### How to complete this task
For this exercise, output the entries below exactly from the line that holds "ATOM 181 C C" to the line that holds "ATOM 196 N N", both ends included. No pictures belong in the copy.

########################################

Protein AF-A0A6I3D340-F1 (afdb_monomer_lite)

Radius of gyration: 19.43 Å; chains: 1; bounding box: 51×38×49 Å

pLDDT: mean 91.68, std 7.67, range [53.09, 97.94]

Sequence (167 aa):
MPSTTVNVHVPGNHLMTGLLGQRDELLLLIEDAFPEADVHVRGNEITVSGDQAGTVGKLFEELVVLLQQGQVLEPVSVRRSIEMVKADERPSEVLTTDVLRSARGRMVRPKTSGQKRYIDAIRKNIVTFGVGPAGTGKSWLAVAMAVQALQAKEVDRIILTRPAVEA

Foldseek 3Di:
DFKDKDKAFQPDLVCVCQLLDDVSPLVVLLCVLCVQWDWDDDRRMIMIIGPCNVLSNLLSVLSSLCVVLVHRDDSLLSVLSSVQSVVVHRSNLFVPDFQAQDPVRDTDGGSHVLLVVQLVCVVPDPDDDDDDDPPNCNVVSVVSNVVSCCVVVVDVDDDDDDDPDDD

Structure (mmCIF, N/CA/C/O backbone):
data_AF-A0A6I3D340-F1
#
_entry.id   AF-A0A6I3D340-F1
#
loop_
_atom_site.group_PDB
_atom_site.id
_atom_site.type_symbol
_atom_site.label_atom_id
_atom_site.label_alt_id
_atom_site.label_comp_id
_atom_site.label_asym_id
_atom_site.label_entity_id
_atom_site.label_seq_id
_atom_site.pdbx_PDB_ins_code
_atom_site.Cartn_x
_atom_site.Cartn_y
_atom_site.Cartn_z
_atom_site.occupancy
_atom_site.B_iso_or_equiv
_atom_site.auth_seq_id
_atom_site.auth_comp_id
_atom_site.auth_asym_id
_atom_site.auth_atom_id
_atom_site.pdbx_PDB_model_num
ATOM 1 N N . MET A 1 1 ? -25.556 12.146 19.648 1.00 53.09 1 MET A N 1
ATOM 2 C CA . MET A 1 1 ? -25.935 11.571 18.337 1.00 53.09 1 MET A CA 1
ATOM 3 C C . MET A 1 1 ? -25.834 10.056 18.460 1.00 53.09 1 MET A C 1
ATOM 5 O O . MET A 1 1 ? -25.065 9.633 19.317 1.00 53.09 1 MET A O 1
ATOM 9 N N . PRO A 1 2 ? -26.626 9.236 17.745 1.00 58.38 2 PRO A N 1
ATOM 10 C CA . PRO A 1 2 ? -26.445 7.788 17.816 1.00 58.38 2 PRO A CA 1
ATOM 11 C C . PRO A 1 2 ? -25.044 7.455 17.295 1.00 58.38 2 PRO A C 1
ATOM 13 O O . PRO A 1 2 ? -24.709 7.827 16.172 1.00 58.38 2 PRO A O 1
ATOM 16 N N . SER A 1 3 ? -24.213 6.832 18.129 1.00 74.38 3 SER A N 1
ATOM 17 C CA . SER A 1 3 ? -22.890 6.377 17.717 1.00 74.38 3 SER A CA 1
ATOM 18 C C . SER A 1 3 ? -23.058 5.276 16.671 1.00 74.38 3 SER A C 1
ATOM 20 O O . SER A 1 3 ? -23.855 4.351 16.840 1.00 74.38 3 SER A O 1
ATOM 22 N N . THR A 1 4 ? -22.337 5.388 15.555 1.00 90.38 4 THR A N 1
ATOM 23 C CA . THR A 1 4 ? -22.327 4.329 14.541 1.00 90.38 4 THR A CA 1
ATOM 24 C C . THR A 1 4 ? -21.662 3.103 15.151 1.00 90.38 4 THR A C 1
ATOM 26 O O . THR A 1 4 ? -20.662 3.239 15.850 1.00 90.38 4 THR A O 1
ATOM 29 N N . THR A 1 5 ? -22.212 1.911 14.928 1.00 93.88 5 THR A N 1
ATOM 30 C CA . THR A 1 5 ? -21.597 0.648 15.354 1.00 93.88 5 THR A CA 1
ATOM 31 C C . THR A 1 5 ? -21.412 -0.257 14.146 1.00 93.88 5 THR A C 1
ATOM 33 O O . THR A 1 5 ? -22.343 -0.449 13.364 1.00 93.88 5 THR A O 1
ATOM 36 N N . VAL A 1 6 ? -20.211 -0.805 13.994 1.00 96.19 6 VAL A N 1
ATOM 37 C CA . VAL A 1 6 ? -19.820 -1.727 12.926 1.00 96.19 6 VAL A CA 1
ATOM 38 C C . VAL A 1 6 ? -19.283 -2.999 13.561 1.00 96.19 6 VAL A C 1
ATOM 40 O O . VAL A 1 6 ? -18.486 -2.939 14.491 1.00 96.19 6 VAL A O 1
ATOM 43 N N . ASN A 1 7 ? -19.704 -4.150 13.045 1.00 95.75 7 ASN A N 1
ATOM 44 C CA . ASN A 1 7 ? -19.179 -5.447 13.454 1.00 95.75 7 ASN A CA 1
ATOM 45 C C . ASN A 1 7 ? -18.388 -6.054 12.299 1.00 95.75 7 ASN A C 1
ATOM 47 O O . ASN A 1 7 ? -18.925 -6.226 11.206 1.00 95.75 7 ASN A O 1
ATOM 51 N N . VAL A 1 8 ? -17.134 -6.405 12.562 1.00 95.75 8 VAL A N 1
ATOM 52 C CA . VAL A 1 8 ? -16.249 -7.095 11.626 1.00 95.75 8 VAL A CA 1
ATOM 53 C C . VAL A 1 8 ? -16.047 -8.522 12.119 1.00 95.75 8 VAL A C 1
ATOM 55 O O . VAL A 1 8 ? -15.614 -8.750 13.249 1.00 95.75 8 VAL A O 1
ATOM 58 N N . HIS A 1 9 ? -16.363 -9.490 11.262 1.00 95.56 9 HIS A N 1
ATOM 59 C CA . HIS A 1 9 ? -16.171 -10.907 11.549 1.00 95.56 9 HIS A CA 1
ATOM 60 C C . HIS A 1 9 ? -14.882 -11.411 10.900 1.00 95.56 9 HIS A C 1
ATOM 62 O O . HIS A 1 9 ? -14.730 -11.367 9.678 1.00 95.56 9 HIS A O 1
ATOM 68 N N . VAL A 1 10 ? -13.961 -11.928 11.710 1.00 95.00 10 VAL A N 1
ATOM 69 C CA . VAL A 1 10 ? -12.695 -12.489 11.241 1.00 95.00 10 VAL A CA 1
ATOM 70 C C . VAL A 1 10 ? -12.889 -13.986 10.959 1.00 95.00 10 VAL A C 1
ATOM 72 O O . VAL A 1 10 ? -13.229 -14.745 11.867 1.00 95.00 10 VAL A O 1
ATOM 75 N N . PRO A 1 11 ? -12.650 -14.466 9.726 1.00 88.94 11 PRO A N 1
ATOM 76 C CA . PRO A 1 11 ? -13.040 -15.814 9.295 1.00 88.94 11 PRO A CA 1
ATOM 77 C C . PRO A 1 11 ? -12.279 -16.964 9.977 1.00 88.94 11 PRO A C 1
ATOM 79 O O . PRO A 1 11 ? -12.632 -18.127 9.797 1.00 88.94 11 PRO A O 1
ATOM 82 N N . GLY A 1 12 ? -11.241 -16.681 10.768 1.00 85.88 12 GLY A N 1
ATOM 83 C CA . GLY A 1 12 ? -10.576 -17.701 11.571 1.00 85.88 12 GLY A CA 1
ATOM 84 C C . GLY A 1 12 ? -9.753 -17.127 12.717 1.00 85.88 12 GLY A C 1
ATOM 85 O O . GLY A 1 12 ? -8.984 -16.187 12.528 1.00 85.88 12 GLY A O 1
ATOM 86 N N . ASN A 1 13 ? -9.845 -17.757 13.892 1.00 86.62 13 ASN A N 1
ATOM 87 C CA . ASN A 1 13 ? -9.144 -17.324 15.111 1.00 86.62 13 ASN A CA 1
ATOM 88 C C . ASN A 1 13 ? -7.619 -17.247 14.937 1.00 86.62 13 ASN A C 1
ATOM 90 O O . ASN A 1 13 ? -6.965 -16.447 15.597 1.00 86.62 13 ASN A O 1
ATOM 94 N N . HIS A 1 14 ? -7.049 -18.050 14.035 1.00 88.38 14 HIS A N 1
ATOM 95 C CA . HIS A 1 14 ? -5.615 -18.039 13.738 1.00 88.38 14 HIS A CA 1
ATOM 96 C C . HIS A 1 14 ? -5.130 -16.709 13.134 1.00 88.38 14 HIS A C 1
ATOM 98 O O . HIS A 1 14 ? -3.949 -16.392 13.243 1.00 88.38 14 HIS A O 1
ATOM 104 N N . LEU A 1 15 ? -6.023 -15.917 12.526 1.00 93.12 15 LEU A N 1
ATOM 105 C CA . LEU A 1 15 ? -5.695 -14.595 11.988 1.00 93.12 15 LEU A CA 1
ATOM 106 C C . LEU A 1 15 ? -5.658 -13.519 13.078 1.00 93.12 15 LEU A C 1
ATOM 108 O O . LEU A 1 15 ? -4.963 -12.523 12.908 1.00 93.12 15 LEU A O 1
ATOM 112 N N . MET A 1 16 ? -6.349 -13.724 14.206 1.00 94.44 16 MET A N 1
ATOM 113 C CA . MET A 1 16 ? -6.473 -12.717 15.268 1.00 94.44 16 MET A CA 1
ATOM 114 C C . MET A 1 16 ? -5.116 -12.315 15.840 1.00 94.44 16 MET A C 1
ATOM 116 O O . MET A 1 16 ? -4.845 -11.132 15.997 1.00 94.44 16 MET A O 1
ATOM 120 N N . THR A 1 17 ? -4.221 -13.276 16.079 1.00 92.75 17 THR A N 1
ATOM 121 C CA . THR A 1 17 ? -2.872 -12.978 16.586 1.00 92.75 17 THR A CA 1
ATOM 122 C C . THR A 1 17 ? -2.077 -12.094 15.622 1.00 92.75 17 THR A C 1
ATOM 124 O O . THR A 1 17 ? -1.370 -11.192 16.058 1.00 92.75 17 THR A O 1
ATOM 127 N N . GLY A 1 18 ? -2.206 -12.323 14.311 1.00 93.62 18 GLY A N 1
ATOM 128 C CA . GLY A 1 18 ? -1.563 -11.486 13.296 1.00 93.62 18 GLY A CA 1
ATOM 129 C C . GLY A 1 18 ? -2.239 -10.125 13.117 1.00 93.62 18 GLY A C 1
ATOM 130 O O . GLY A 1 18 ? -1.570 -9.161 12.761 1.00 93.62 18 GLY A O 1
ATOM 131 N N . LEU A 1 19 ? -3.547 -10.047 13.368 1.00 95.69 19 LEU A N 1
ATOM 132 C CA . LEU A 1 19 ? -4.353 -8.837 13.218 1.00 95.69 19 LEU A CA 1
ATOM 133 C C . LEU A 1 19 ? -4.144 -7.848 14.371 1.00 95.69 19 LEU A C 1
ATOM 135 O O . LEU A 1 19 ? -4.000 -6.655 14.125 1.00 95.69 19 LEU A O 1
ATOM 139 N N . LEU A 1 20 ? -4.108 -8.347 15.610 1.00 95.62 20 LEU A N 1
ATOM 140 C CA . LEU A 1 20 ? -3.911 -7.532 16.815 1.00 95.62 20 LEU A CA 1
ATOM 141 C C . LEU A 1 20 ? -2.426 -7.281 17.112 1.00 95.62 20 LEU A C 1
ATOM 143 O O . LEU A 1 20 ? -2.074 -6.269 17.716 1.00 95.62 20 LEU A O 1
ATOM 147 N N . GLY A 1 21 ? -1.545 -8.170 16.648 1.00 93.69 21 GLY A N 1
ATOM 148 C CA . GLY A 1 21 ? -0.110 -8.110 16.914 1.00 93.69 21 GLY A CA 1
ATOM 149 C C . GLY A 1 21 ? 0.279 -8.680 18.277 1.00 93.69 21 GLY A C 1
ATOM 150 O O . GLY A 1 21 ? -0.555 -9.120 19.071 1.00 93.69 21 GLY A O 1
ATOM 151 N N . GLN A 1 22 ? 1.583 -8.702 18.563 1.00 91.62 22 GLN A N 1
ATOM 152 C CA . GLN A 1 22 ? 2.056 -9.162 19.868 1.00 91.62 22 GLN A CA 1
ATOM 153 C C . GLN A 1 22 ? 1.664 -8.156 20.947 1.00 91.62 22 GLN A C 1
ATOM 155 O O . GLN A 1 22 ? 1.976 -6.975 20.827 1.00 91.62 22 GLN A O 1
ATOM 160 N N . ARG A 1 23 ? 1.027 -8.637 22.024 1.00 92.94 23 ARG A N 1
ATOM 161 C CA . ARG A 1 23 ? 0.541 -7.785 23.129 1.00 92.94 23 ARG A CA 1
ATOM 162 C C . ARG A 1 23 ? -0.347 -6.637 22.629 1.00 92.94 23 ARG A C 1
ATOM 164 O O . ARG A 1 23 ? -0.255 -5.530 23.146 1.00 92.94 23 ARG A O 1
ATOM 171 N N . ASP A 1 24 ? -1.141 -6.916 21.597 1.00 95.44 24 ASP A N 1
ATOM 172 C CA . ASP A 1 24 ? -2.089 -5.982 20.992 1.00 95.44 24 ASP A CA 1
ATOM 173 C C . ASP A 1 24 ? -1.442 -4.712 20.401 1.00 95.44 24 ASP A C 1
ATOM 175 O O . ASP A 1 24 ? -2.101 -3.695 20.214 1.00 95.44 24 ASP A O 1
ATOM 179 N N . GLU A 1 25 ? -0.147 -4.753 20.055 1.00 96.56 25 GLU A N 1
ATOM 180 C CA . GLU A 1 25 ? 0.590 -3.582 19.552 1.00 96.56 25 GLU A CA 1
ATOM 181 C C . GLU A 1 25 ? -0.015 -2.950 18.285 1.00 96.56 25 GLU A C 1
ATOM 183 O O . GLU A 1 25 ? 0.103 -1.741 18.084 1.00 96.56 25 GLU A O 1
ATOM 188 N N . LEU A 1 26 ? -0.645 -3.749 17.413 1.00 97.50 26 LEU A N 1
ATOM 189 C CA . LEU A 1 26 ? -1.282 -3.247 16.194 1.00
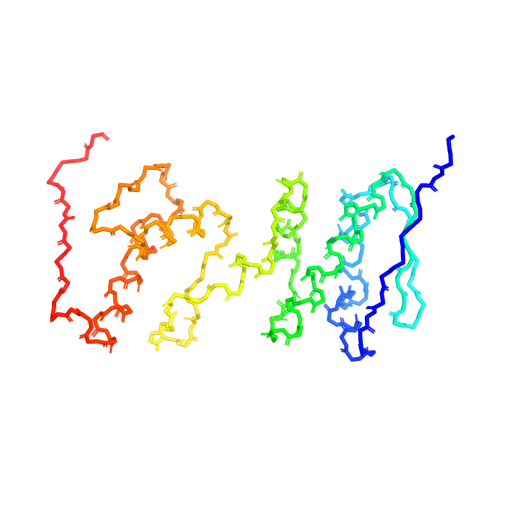 97.50 26 LEU A CA 1
ATOM 190 C C . LEU A 1 26 ? -2.685 -2.720 16.484 1.00 97.50 26 LEU A C 1
ATOM 192 O O . LEU A 1 26 ? -3.098 -1.761 15.839 1.00 97.50 26 LEU A O 1
ATOM 196 N N . LEU A 1 27 ? -3.391 -3.306 17.454 1.00 96.94 27 LEU A N 1
ATOM 197 C CA . LEU A 1 27 ? -4.670 -2.781 17.927 1.00 96.94 27 LEU A CA 1
ATOM 198 C C . LEU A 1 27 ? -4.476 -1.405 18.573 1.00 96.94 27 LEU A C 1
ATOM 200 O O . LEU A 1 27 ? -5.119 -0.455 18.143 1.00 96.94 27 LEU A O 1
ATOM 204 N N . LEU A 1 28 ? -3.518 -1.275 19.497 1.00 96.69 28 LEU A N 1
ATOM 205 C CA . LEU A 1 28 ? -3.178 -0.002 20.143 1.00 96.69 28 LEU A CA 1
ATOM 206 C C . LEU A 1 28 ? -2.803 1.072 19.116 1.00 96.69 28 LEU A C 1
ATOM 208 O O . LEU A 1 28 ? -3.240 2.212 19.201 1.00 96.69 28 LEU A O 1
ATOM 212 N N . LEU A 1 29 ? -2.043 0.695 18.085 1.00 97.56 29 LEU A N 1
ATOM 213 C CA . LEU A 1 29 ? -1.705 1.590 16.979 1.00 97.56 29 LEU A CA 1
ATOM 214 C C . LEU A 1 29 ? -2.949 2.083 16.212 1.00 97.56 29 LEU A C 1
ATOM 216 O O . LEU A 1 29 ? -2.967 3.220 15.737 1.00 97.56 29 LEU A O 1
ATOM 220 N N . ILE A 1 30 ? -3.954 1.224 16.031 1.00 97.50 30 ILE A N 1
ATOM 221 C CA . ILE A 1 30 ? -5.213 1.589 15.374 1.00 97.50 30 ILE A CA 1
ATOM 222 C C . ILE A 1 30 ? -6.021 2.514 16.288 1.00 97.50 30 ILE A C 1
ATOM 224 O O . ILE A 1 30 ? -6.459 3.562 15.824 1.00 97.50 30 ILE A O 1
ATOM 228 N N . GLU A 1 31 ? -6.164 2.180 17.569 1.00 96.56 31 GLU A N 1
ATOM 229 C CA . GLU A 1 31 ? -6.871 3.002 18.562 1.00 96.56 31 GLU A CA 1
ATOM 230 C C . GLU A 1 31 ? -6.248 4.405 18.681 1.00 96.56 31 GLU A C 1
ATOM 232 O O . GLU A 1 31 ? -6.954 5.407 18.566 1.00 96.56 31 GLU A O 1
ATOM 237 N N . ASP A 1 32 ? -4.915 4.500 18.756 1.00 97.12 32 ASP A N 1
ATOM 238 C CA . ASP A 1 32 ? -4.178 5.774 18.771 1.00 97.12 32 ASP A CA 1
ATOM 239 C C . ASP A 1 32 ? -4.450 6.631 17.520 1.00 97.12 32 ASP A C 1
ATOM 241 O O . ASP A 1 32 ? -4.434 7.864 17.565 1.00 97.12 32 ASP A O 1
ATOM 245 N N . ALA A 1 33 ? -4.677 5.992 16.369 1.00 96.75 33 ALA A N 1
ATOM 246 C CA . ALA A 1 33 ? -4.914 6.678 15.103 1.00 96.75 33 ALA A CA 1
ATOM 247 C C . ALA A 1 33 ? -6.374 7.118 14.893 1.00 96.75 33 ALA A C 1
ATOM 249 O O . ALA A 1 33 ? -6.621 7.936 13.989 1.00 96.75 33 ALA A O 1
ATOM 250 N N . PHE A 1 34 ? -7.304 6.576 15.686 1.00 96.75 34 PHE A N 1
ATOM 251 C CA . PHE A 1 34 ? -8.747 6.819 15.633 1.00 96.75 34 PHE A CA 1
ATOM 252 C C . PHE A 1 34 ? -9.329 6.979 17.053 1.00 96.75 34 PHE A C 1
ATOM 254 O O . PHE A 1 34 ? -10.128 6.152 17.487 1.00 96.75 34 PHE A O 1
ATOM 261 N N . PRO A 1 35 ? -8.981 8.057 17.781 1.00 95.06 35 PRO A N 1
ATOM 262 C CA . PRO A 1 35 ? -9.383 8.242 19.181 1.00 95.06 35 PRO A CA 1
ATOM 263 C C . PRO A 1 35 ? -10.899 8.427 19.385 1.00 95.06 35 PRO A C 1
ATOM 265 O O . PRO A 1 35 ? -11.376 8.396 20.514 1.00 95.06 35 PRO A O 1
ATOM 268 N N . GLU A 1 36 ? -11.659 8.648 18.308 1.00 93.81 36 GLU A N 1
ATOM 269 C CA . GLU A 1 36 ? -13.125 8.773 18.317 1.00 93.81 36 GLU A CA 1
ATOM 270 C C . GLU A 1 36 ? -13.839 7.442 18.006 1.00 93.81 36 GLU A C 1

########################################

### Task response
ATOM 181 C C . GLU A 1 25 ? -0.015 -2.950 18.285 1.00 96.56 25 GLU A C 1
ATOM 183 O O . GLU A 1 25 ? 0.103 -1.741 18.084 1.00 96.56 25 GLU A O 1
ATOM 188 N N . LEU A 1 26 ? -0.645 -3.749 17.413 1.00 97.50 26 LEU A N 1
ATOM 189 C CA . LEU A 1 26 ? -1.282 -3.247 16.194 1.00
 97.50 26 LEU A CA 1
ATOM 190 C C . LEU A 1 26 ? -2.685 -2.720 16.484 1.00 97.50 26 LEU A C 1
ATOM 192 O O . LEU A 1 26 ? -3.098 -1.761 15.839 1.00 97.50 26 LEU A O 1
ATOM 196 N N . LEU A 1 27 ? -3.391 -3.306 17.454 1.00 96.94 27 LEU A N 1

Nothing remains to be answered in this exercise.